MATERIAL PROVIDED »
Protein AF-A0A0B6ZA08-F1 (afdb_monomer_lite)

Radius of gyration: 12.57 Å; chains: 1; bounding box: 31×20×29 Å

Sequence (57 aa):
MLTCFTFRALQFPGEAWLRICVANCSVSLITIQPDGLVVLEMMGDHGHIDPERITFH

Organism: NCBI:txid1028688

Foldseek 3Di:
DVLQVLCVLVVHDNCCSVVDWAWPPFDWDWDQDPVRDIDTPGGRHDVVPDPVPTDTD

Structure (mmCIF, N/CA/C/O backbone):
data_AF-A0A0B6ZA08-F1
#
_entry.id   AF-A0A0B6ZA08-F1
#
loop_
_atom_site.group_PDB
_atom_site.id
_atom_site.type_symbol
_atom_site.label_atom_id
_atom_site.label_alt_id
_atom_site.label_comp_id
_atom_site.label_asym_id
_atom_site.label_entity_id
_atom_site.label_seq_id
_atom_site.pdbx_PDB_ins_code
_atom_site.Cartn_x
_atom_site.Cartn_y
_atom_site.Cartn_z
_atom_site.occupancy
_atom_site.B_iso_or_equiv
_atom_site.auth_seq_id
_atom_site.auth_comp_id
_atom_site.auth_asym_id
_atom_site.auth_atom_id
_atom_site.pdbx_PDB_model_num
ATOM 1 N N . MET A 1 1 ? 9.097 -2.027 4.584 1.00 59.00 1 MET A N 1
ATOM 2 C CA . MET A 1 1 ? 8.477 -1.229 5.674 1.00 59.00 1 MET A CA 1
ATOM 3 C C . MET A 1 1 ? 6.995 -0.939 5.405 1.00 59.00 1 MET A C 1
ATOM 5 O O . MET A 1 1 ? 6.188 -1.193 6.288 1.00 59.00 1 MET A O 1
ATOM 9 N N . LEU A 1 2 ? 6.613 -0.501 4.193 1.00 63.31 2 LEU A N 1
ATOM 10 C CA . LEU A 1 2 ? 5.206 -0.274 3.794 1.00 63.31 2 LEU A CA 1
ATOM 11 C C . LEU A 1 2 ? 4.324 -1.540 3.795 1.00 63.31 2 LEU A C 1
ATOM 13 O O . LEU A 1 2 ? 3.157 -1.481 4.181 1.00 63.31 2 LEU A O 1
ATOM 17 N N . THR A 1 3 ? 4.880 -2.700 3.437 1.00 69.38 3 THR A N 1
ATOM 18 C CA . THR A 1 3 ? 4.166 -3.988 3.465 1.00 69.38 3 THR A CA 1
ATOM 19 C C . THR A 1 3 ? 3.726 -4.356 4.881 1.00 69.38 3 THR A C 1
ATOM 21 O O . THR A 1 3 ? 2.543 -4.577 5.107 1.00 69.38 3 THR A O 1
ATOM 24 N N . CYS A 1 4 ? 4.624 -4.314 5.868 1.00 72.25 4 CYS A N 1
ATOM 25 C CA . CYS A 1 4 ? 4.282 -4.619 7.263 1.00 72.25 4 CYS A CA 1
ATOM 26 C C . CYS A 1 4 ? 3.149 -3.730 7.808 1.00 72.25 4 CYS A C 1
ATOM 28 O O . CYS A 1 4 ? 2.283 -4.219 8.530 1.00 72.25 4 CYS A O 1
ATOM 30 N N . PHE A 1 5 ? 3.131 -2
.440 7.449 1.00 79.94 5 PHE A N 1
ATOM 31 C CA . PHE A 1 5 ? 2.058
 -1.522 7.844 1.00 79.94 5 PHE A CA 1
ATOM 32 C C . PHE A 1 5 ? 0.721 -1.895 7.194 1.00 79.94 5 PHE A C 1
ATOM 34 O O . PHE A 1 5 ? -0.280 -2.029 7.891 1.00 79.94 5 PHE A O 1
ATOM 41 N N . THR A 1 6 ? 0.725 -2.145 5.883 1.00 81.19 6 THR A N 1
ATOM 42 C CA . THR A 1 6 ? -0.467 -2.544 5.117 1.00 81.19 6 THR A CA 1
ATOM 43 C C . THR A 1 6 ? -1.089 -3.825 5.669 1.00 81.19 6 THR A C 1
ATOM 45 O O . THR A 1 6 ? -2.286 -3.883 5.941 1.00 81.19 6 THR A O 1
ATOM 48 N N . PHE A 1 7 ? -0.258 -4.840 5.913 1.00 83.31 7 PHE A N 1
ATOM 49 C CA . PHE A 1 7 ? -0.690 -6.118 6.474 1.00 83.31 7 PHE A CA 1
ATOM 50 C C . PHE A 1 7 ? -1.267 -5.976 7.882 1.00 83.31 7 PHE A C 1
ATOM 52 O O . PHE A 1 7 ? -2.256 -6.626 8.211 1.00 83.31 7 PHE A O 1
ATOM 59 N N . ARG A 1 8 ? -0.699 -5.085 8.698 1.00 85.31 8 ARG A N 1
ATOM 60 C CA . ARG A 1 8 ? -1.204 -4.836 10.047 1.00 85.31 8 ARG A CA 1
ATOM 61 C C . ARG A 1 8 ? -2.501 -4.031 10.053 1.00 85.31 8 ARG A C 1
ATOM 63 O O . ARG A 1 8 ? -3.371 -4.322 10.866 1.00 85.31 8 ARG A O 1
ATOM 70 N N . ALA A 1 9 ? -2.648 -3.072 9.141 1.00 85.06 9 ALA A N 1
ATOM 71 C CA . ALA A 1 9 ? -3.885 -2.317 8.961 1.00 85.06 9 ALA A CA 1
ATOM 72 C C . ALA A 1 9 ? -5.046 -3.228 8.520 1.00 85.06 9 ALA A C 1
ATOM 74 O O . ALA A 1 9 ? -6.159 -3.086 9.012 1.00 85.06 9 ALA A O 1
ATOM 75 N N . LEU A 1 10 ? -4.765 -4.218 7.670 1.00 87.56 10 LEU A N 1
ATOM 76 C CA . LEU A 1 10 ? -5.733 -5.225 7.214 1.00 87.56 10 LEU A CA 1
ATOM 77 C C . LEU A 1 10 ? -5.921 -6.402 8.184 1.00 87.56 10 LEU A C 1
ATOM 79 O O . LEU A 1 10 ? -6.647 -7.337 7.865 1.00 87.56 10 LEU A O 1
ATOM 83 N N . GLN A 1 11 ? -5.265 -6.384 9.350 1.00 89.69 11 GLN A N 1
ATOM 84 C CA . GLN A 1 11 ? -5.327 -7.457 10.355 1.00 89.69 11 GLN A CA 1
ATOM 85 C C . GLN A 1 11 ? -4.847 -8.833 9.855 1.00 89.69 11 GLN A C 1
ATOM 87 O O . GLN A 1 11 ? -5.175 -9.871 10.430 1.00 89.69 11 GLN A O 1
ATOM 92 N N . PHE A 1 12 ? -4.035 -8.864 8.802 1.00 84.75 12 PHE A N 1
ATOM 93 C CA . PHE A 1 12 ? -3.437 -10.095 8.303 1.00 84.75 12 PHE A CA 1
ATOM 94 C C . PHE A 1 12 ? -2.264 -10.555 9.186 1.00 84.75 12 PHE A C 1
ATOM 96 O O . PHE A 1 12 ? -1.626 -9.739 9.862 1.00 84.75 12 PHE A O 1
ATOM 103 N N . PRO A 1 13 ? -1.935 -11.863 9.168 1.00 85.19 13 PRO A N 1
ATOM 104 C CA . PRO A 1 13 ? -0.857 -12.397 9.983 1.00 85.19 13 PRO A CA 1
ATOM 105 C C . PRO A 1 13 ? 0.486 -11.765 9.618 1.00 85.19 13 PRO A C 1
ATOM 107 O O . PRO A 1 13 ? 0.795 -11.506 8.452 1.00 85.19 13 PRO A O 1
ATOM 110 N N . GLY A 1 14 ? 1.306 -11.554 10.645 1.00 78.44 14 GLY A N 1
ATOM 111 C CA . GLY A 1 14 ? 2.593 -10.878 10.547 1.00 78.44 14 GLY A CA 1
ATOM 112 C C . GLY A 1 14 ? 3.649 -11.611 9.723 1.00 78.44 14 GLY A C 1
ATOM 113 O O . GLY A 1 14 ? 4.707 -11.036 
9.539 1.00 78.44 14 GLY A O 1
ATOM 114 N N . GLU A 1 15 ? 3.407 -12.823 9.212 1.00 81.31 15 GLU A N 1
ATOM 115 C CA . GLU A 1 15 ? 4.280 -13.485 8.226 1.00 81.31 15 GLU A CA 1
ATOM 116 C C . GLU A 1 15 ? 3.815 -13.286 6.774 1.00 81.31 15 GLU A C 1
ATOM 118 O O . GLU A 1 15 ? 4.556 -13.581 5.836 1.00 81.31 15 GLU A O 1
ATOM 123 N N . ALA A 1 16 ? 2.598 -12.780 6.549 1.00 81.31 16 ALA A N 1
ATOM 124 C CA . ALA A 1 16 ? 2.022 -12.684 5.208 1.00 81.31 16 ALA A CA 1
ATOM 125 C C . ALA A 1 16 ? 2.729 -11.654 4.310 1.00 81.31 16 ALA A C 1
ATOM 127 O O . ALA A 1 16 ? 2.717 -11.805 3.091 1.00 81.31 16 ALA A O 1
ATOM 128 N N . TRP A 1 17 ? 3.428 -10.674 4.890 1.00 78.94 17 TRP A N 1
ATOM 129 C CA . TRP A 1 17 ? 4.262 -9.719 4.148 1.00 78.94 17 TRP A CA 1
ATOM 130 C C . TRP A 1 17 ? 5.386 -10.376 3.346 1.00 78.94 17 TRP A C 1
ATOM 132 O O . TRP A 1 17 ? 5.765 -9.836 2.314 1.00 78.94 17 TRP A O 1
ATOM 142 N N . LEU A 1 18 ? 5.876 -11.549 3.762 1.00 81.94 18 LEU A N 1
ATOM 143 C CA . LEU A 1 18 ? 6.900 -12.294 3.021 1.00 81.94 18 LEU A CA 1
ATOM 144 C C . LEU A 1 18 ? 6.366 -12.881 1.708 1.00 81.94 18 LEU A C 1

PROBLEM DETAILS »
Copy only this part of the entries above: the line with "5 PHE A N 1", the line with "ATOM 87 O O", and the lines between, all exactly as written.

SOLUTION FOR THIS EXERCISE »
.440 7.449 1.00 79.94 5 PHE A N 1
ATOM 31 C CA . PHE A 1 5 ? 2.058
 -1.522 7.844 1.00 79.94 5 PHE A CA 1
ATOM 32 C C . PHE A 1 5 ? 0.721 -1.895 7.194 1.00 79.94 5 PHE A C 1
ATOM 34 O O . PHE A 1 5 ? -0.280 -2.029 7.891 1.00 79.94 5 PHE A O 1
ATOM 41 N N . THR A 1 6 ? 0.725 -2.145 5.883 1.00 81.19 6 THR A N 1
ATOM 42 C CA . THR A 1 6 ? -0.467 -2.544 5.117 1.00 81.19 6 THR A CA 1
ATOM 43 C C . THR A 1 6 ? -1.089 -3.825 5.669 1.00 81.19 6 THR A C 1
ATOM 45 O O . THR A 1 6 ? -2.286 -3.883 5.941 1.00 81.19 6 THR A O 1
ATOM 48 N N . PHE A 1 7 ? -0.258 -4.840 5.913 1.00 83.31 7 PHE A N 1
ATOM 49 C CA . PHE A 1 7 ? -0.690 -6.118 6.474 1.00 83.31 7 PHE A CA 1
ATOM 50 C C . PHE A 1 7 ? -1.267 -5.976 7.882 1.00 83.31 7 PHE A C 1
ATOM 52 O O . PHE A 1 7 ? -2.256 -6.626 8.211 1.00 83.31 7 PHE A O 1
ATOM 59 N N . ARG A 1 8 ? -0.699 -5.085 8.698 1.00 85.31 8 ARG A N 1
ATOM 60 C CA . ARG A 1 8 ? -1.204 -4.836 10.047 1.00 85.31 8 ARG A CA 1
ATOM 61 C C . ARG A 1 8 ? -2.501 -4.031 10.053 1.00 85.31 8 ARG A C 1
ATOM 63 O O . ARG A 1 8 ? -3.371 -4.322 10.866 1.00 85.31 8 ARG A O 1
ATOM 70 N N . ALA A 1 9 ? -2.648 -3.072 9.141 1.00 85.06 9 ALA A N 1
ATOM 71 C CA . ALA A 1 9 ? -3.885 -2.317 8.961 1.00 85.06 9 ALA A CA 1
ATOM 72 C C . ALA A 1 9 ? -5.046 -3.228 8.520 1.00 85.06 9 ALA A C 1
ATOM 74 O O . ALA A 1 9 ? -6.159 -3.086 9.012 1.00 85.06 9 ALA A O 1
ATOM 75 N N . LEU A 1 10 ? -4.765 -4.218 7.670 1.00 87.56 10 LEU A N 1
ATOM 76 C CA . LEU A 1 10 ? -5.733 -5.225 7.214 1.00 87.56 10 LEU A CA 1
ATOM 77 C C . LEU A 1 10 ? -5.921 -6.402 8.184 1.00 87.56 10 LEU A C 1
ATOM 79 O O . LEU A 1 10 ? -6.647 -7.337 7.865 1.00 87.56 10 LEU A O 1
ATOM 83 N N . GLN A 1 11 ? -5.265 -6.384 9.350 1.00 89.69 11 GLN A N 1
ATOM 84 C CA . GLN A 1 11 ? -5.327 -7.457 10.355 1.00 89.69 11 GLN A CA 1
ATOM 85 C C . GLN A 1 11 ? -4.847 -8.833 9.855 1.00 89.69 11 GLN A C 1
ATOM 87 O O . GLN A 1 11 ? -5.175 -9.871 10.430 1.00 89.69 11 GLN A O 1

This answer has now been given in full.